This is really cool, thank you. Maintaining good PDF parsers is a full time job...
I want to be honest and open here: I did not write the PDF parser on my own. I heavily relied on the PDF.js project from Mozilla. I have a disclosure in the footer, but perhaps I should communicate about it more clearly.
Very neat!
I spotted a typo, which led me to a bug. When I click on a "stream contents" node, the right panel says "It's a actual content" (instead of "an"), and there is some mouse handling issue that prevents me from selecting the text in the right panel.
Thanks! I've fixed the typo and also allowed the selection of the node's text on the left panel (it was disabled by default).
That's very cool!
1. Is the source available anywhere? I'm curious to see how it works.
2. Is there a way to connect the structure displayed here, to the rendered version in the PDF? To visually display the subcomponents?

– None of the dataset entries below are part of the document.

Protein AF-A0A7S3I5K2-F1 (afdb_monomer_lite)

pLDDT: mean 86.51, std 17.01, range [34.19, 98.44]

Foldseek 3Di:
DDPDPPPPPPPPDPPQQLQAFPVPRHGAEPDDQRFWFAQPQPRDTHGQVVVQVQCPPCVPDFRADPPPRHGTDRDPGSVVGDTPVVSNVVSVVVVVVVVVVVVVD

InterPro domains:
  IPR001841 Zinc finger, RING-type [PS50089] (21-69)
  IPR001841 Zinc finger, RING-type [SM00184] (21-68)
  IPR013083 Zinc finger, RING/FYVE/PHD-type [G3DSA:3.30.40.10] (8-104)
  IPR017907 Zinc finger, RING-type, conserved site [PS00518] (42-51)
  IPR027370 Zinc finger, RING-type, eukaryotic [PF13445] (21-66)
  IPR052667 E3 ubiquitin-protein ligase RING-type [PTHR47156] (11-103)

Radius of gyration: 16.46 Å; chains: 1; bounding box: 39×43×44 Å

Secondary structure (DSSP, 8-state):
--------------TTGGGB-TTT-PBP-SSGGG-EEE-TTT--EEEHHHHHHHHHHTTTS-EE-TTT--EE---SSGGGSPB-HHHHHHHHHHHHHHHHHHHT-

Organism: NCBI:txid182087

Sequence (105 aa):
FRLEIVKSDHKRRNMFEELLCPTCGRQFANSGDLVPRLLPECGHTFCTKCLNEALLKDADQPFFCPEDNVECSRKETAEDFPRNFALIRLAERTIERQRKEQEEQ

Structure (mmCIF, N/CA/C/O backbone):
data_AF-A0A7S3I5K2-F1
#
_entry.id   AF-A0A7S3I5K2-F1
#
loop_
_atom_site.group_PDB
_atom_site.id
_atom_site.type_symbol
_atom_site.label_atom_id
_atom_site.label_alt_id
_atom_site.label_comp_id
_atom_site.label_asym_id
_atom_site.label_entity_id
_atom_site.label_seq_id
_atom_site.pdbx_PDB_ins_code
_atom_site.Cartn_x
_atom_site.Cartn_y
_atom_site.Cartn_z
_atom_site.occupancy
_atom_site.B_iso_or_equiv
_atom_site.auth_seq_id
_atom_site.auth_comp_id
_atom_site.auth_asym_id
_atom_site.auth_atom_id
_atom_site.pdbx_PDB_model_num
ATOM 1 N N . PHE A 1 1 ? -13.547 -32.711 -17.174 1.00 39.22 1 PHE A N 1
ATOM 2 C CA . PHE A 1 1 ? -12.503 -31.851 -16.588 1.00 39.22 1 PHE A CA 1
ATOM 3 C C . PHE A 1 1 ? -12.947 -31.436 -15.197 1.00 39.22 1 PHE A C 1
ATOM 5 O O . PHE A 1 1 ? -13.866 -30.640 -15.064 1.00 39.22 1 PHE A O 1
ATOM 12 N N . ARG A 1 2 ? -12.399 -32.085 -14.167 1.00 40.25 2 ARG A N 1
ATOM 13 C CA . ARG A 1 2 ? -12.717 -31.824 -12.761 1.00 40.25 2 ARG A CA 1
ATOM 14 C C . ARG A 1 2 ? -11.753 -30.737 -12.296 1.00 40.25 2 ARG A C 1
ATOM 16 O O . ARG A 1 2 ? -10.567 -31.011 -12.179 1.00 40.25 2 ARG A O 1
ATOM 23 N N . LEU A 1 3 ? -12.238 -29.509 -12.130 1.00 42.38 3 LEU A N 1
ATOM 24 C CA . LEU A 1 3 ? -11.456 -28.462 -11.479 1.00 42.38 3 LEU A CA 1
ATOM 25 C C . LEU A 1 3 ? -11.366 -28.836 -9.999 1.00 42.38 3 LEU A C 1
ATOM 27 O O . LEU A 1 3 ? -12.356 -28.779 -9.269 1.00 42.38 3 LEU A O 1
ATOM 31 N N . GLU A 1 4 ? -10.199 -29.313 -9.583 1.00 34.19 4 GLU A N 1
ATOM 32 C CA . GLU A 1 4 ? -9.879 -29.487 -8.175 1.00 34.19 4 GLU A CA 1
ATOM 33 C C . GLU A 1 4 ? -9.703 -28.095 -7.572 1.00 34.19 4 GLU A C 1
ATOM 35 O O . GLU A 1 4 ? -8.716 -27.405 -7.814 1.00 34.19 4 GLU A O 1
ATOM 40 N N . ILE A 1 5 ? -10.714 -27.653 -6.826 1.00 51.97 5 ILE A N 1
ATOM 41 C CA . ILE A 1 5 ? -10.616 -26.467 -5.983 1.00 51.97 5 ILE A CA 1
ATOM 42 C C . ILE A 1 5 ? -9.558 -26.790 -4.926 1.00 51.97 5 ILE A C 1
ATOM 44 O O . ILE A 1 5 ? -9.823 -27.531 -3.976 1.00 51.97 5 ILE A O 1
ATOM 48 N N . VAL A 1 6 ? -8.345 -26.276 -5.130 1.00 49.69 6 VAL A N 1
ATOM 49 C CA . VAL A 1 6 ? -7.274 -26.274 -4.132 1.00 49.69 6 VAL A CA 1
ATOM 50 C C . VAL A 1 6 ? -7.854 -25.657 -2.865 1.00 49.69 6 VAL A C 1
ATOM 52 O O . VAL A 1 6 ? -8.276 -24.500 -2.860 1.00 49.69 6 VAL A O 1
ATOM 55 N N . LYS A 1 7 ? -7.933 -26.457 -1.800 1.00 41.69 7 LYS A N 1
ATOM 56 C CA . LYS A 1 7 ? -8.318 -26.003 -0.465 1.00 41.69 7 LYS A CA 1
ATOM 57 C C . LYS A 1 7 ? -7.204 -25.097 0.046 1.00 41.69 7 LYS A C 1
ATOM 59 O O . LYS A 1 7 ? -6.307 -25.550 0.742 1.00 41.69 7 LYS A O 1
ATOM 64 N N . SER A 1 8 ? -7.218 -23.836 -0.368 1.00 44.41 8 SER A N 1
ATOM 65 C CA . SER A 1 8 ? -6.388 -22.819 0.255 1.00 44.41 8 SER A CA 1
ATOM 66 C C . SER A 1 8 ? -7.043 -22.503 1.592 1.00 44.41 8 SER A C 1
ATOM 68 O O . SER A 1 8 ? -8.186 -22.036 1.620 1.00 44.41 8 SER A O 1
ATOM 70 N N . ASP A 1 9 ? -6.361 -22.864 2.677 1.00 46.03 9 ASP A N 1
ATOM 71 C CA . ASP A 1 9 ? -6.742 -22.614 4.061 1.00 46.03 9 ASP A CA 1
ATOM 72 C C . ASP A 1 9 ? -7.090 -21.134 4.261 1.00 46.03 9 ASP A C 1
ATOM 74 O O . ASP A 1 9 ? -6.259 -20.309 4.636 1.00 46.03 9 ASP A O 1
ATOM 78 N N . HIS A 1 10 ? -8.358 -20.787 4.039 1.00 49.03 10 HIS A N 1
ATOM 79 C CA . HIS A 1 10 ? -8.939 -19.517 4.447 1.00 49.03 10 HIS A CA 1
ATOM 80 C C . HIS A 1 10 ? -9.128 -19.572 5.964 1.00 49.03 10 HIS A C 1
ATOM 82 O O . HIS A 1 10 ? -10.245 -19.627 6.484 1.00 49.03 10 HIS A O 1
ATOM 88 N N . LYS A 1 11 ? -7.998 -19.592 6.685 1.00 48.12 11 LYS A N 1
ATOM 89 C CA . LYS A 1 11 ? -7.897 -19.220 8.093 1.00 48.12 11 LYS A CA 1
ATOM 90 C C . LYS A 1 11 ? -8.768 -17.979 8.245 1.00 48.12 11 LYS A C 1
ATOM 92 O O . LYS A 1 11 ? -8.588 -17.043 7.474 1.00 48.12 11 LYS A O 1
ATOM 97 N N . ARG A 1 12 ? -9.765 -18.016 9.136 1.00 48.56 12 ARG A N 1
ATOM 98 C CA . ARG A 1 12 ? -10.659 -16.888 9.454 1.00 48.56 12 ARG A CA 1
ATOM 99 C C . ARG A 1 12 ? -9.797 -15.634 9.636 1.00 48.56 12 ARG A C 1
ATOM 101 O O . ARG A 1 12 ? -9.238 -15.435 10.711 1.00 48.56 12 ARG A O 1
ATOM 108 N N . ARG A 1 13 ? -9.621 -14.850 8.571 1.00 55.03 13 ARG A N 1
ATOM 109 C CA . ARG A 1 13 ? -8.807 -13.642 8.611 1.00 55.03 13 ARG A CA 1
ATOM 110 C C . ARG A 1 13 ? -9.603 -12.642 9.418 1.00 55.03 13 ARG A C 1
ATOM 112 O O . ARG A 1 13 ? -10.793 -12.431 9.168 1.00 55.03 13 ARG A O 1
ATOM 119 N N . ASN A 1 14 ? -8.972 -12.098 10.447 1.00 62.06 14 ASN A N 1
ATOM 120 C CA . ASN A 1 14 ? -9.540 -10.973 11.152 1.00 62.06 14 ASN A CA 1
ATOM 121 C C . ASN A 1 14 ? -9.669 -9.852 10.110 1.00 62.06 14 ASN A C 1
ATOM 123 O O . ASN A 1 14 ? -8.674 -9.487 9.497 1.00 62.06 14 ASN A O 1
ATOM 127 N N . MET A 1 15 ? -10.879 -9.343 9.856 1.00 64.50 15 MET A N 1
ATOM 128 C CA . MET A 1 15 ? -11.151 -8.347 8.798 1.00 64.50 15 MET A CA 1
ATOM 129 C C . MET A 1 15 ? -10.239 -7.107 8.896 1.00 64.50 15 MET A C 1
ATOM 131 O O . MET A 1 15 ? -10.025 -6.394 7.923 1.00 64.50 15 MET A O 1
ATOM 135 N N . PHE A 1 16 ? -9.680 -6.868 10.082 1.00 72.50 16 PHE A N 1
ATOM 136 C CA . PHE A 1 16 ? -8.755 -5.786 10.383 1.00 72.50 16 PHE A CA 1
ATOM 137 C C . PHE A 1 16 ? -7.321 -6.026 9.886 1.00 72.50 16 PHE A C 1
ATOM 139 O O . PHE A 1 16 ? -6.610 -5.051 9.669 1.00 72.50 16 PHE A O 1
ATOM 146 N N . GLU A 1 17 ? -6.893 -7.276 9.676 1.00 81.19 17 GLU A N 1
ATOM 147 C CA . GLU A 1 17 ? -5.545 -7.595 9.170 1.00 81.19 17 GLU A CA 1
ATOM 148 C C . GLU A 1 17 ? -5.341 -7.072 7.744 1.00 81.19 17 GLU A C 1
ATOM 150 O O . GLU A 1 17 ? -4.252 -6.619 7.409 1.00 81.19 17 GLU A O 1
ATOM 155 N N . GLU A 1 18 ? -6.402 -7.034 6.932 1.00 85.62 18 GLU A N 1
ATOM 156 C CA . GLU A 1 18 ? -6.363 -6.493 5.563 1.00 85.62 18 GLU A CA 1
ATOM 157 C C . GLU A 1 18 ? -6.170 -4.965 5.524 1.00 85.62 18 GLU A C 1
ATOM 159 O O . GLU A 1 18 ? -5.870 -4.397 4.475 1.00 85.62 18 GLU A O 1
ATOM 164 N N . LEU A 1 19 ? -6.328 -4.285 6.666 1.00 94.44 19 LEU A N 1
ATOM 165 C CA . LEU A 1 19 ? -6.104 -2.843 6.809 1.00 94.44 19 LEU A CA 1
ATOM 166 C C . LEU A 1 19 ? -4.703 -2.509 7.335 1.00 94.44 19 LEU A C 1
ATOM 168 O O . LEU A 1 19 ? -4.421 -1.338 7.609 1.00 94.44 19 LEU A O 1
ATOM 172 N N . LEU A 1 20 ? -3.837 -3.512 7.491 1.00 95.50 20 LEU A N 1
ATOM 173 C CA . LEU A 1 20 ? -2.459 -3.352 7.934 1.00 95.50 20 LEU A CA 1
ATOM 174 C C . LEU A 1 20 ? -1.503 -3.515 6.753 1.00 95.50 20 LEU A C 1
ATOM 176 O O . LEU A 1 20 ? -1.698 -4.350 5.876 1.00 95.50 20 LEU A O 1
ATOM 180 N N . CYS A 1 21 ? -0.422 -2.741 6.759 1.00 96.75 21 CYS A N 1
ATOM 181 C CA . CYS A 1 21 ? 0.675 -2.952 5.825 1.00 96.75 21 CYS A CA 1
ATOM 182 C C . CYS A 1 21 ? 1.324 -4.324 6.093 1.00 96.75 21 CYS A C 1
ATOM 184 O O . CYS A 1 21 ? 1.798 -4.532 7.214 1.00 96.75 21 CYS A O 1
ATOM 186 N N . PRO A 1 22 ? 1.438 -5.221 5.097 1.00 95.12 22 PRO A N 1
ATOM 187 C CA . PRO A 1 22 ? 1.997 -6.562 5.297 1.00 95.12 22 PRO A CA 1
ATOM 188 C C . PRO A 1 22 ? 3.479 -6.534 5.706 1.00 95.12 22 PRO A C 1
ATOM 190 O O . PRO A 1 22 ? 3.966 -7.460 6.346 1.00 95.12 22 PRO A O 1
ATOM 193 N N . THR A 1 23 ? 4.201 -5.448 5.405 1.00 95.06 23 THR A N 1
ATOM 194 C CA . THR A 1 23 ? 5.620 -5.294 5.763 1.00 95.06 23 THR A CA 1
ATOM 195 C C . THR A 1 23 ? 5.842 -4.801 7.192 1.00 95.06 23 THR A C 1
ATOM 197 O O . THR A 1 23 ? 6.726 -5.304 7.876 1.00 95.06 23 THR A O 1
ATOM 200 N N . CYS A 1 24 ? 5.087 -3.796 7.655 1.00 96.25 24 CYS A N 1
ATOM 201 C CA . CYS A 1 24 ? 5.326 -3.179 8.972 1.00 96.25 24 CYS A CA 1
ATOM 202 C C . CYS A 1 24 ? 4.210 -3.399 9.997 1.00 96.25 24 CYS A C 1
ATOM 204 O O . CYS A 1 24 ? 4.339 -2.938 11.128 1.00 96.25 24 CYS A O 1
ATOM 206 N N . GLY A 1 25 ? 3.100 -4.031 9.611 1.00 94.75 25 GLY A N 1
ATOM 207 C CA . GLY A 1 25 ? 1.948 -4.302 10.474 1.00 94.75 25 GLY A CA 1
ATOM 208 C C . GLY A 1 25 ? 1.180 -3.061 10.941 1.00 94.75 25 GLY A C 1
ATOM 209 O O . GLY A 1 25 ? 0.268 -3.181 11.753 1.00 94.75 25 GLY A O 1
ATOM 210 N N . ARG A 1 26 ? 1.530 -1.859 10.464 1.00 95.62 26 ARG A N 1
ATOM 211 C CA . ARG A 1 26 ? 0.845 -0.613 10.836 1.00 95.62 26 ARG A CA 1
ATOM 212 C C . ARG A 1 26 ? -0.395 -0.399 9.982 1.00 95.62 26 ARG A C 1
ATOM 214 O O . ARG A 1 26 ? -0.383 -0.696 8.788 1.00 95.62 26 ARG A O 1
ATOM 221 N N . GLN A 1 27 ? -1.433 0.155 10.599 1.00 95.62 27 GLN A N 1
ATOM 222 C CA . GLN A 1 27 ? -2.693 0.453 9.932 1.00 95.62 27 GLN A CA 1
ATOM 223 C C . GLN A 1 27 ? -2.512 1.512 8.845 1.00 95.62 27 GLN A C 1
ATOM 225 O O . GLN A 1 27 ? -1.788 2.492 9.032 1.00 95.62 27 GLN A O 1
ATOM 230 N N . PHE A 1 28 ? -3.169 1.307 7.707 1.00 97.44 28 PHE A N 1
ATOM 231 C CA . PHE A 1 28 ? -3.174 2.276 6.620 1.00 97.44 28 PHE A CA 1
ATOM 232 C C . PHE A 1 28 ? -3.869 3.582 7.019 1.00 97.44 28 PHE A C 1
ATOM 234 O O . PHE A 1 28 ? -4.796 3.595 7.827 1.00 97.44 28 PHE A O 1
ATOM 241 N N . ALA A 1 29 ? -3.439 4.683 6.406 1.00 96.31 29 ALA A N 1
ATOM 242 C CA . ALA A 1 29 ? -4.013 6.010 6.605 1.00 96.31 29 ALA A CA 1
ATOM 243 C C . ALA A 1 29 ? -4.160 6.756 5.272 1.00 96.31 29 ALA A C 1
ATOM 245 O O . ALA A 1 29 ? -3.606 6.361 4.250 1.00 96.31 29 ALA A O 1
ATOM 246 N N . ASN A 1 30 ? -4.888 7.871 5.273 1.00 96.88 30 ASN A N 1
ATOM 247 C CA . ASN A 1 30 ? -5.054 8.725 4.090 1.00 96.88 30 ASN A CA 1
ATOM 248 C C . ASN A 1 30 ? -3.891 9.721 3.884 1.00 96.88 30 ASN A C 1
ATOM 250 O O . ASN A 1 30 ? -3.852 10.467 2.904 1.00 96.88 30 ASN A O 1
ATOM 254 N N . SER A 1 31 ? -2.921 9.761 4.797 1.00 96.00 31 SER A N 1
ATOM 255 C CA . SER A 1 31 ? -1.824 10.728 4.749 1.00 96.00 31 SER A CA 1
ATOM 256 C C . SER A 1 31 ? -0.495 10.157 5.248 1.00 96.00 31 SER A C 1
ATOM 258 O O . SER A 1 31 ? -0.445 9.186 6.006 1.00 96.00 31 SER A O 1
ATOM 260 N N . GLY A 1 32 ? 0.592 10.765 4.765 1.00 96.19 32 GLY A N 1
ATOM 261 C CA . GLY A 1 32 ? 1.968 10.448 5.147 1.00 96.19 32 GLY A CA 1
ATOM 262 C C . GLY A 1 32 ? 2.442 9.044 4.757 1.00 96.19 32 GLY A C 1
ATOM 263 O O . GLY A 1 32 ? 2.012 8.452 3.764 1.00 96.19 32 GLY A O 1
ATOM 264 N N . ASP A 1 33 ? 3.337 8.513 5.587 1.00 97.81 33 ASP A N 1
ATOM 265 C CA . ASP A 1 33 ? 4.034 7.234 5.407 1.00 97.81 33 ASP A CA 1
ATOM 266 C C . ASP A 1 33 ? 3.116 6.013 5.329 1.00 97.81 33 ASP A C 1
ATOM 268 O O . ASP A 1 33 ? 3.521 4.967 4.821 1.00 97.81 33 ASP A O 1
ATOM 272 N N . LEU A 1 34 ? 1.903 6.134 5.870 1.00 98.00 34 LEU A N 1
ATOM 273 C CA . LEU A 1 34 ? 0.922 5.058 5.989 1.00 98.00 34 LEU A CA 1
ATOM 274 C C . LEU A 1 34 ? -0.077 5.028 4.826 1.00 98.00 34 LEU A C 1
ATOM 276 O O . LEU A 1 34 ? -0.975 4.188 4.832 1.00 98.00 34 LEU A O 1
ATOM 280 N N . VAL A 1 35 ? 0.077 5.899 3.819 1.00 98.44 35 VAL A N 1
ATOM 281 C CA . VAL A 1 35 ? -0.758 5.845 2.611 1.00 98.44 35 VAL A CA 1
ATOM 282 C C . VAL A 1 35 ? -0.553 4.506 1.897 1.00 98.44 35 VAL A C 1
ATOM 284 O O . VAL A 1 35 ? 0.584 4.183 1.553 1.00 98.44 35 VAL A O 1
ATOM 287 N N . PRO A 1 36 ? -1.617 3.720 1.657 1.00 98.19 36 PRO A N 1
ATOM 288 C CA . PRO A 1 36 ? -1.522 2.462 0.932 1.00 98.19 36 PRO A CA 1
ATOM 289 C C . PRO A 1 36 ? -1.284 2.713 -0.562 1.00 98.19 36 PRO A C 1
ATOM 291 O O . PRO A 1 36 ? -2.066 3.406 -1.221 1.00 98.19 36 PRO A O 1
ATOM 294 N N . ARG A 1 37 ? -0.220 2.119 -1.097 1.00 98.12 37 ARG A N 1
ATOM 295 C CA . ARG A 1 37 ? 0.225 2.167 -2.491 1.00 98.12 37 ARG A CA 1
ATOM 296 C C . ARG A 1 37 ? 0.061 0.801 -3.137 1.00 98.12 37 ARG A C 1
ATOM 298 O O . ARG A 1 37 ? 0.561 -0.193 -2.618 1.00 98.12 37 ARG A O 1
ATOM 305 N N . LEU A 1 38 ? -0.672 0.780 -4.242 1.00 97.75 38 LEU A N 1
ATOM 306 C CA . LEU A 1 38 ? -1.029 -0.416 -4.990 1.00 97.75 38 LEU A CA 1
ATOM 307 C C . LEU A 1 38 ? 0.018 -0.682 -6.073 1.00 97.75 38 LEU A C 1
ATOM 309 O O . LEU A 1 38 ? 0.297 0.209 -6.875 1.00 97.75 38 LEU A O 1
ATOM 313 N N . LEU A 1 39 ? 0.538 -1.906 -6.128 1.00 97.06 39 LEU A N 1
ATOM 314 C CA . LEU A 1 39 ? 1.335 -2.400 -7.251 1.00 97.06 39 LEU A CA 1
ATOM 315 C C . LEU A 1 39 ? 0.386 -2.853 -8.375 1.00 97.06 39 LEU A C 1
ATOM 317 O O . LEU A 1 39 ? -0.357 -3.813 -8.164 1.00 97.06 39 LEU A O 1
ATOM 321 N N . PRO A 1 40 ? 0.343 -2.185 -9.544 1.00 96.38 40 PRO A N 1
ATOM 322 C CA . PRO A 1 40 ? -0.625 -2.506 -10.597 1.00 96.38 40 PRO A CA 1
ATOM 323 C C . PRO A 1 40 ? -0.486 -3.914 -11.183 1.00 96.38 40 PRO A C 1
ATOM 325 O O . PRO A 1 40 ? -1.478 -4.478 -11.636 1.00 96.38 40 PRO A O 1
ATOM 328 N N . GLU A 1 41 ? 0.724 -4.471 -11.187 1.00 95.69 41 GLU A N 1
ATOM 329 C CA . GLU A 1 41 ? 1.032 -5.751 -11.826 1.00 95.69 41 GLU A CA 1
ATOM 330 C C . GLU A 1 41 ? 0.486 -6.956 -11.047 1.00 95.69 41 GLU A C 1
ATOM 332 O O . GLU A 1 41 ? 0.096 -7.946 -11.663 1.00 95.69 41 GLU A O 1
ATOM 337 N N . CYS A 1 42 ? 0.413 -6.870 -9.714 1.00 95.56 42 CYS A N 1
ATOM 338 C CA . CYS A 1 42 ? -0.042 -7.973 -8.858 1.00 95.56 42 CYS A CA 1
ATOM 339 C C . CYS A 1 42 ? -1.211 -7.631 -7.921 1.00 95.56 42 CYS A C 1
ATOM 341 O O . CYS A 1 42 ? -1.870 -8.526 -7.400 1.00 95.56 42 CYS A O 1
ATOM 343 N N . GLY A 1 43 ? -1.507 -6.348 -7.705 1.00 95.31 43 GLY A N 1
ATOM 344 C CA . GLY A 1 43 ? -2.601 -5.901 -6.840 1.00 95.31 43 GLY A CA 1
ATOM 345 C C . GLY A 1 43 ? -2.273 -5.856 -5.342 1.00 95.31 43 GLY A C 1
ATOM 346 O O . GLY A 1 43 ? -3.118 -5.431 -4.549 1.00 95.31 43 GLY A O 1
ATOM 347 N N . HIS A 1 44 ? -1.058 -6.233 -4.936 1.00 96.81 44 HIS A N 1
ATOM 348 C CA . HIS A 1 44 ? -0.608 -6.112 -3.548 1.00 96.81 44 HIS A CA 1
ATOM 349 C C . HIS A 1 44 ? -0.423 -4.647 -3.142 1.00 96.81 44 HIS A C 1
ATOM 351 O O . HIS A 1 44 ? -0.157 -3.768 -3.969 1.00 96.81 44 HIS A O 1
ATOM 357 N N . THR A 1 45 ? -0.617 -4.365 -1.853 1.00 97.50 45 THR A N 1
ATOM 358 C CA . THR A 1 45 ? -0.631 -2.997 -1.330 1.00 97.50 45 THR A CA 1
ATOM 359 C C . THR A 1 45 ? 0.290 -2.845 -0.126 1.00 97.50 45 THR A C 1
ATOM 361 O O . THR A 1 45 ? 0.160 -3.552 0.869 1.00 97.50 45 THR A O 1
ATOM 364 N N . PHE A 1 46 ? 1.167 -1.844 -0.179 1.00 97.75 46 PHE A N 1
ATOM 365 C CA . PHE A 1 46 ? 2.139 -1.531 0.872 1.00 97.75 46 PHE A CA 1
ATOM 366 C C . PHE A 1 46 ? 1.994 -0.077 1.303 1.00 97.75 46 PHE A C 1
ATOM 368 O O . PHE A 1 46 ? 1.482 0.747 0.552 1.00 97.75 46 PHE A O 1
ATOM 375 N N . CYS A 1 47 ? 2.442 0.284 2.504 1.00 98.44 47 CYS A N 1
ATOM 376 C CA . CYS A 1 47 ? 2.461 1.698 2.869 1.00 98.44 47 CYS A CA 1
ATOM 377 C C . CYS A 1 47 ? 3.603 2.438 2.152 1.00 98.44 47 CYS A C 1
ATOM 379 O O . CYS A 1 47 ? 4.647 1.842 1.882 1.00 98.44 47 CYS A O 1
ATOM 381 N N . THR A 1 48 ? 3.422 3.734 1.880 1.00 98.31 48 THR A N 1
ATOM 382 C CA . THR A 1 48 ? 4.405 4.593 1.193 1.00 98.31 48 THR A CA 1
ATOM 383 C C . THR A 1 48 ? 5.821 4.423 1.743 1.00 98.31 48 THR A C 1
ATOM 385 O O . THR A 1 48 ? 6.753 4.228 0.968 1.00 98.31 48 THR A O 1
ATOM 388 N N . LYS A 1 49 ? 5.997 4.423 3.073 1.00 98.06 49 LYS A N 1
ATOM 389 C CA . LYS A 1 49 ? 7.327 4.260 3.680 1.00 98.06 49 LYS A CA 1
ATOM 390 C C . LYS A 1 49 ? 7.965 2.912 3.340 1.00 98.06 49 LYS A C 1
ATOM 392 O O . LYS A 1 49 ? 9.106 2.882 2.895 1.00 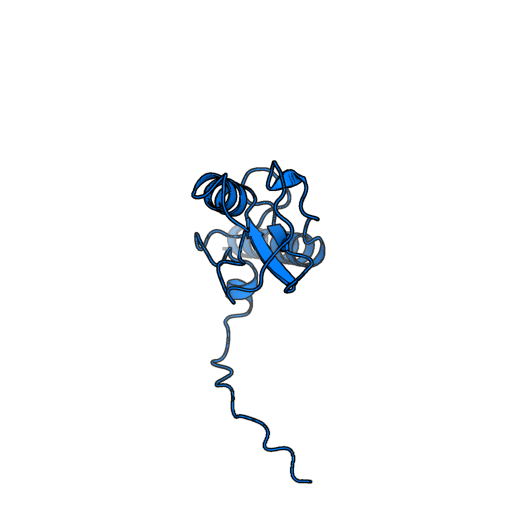98.06 49 LYS A O 1
ATOM 397 N N . CYS A 1 50 ? 7.241 1.810 3.538 1.00 97.81 50 CYS A N 1
ATOM 398 C CA . CYS A 1 50 ? 7.784 0.476 3.273 1.00 97.81 50 CYS A CA 1
ATOM 399 C C . CYS A 1 50 ? 8.075 0.267 1.787 1.00 97.81 50 CYS A C 1
ATOM 401 O O . CYS A 1 50 ? 9.057 -0.386 1.449 1.00 97.81 50 CYS A O 1
ATOM 403 N N . LEU A 1 51 ? 7.255 0.844 0.906 1.00 96.44 51 LEU A N 1
ATOM 404 C CA . LEU A 1 51 ? 7.496 0.766 -0.528 1.00 96.44 51 LEU A CA 1
ATOM 405 C C . LEU A 1 51 ? 8.727 1.591 -0.937 1.00 96.44 51 LEU A C 1
ATOM 407 O O . LEU A 1 51 ? 9.555 1.087 -1.686 1.00 96.44 51 LEU A O 1
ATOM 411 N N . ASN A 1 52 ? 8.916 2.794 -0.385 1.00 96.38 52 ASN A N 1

I haven't decided if I want to create an open-source version. In the first place, I made it private to worry less about my code quality and to finish the product faster before I lose interest in it.
It heavily relies on the core part of PDF.js: I've made a fork of the PDF.js project, removed everything not related to the core part, and added an export for low-level primitives [1].
Also, as inspiration, I used the pdf.js.utils [2] project, which almost does the same but in a different form.
1. https://github.com/hyzyla/pdf.js-core
2. https://github.com/brendandahl/pdf.js.utils
Regarding 2.: Most of these objects do not directly correspond to rendered elements. Basically every page has one (typically) content stream which will contain all rendered elements. The biggest rendered thing you see outside of that are annotations (link boxes, form fields, actual annotations, ...).
It's a bit different if you are looking at a tagged PDF, where the tagging structure is in there, but if you want to look at that in detail you are probably better served with e.g. ngPDF (https://ngpdf.com/) which will show the tagging structure including the mapping to rendered elements.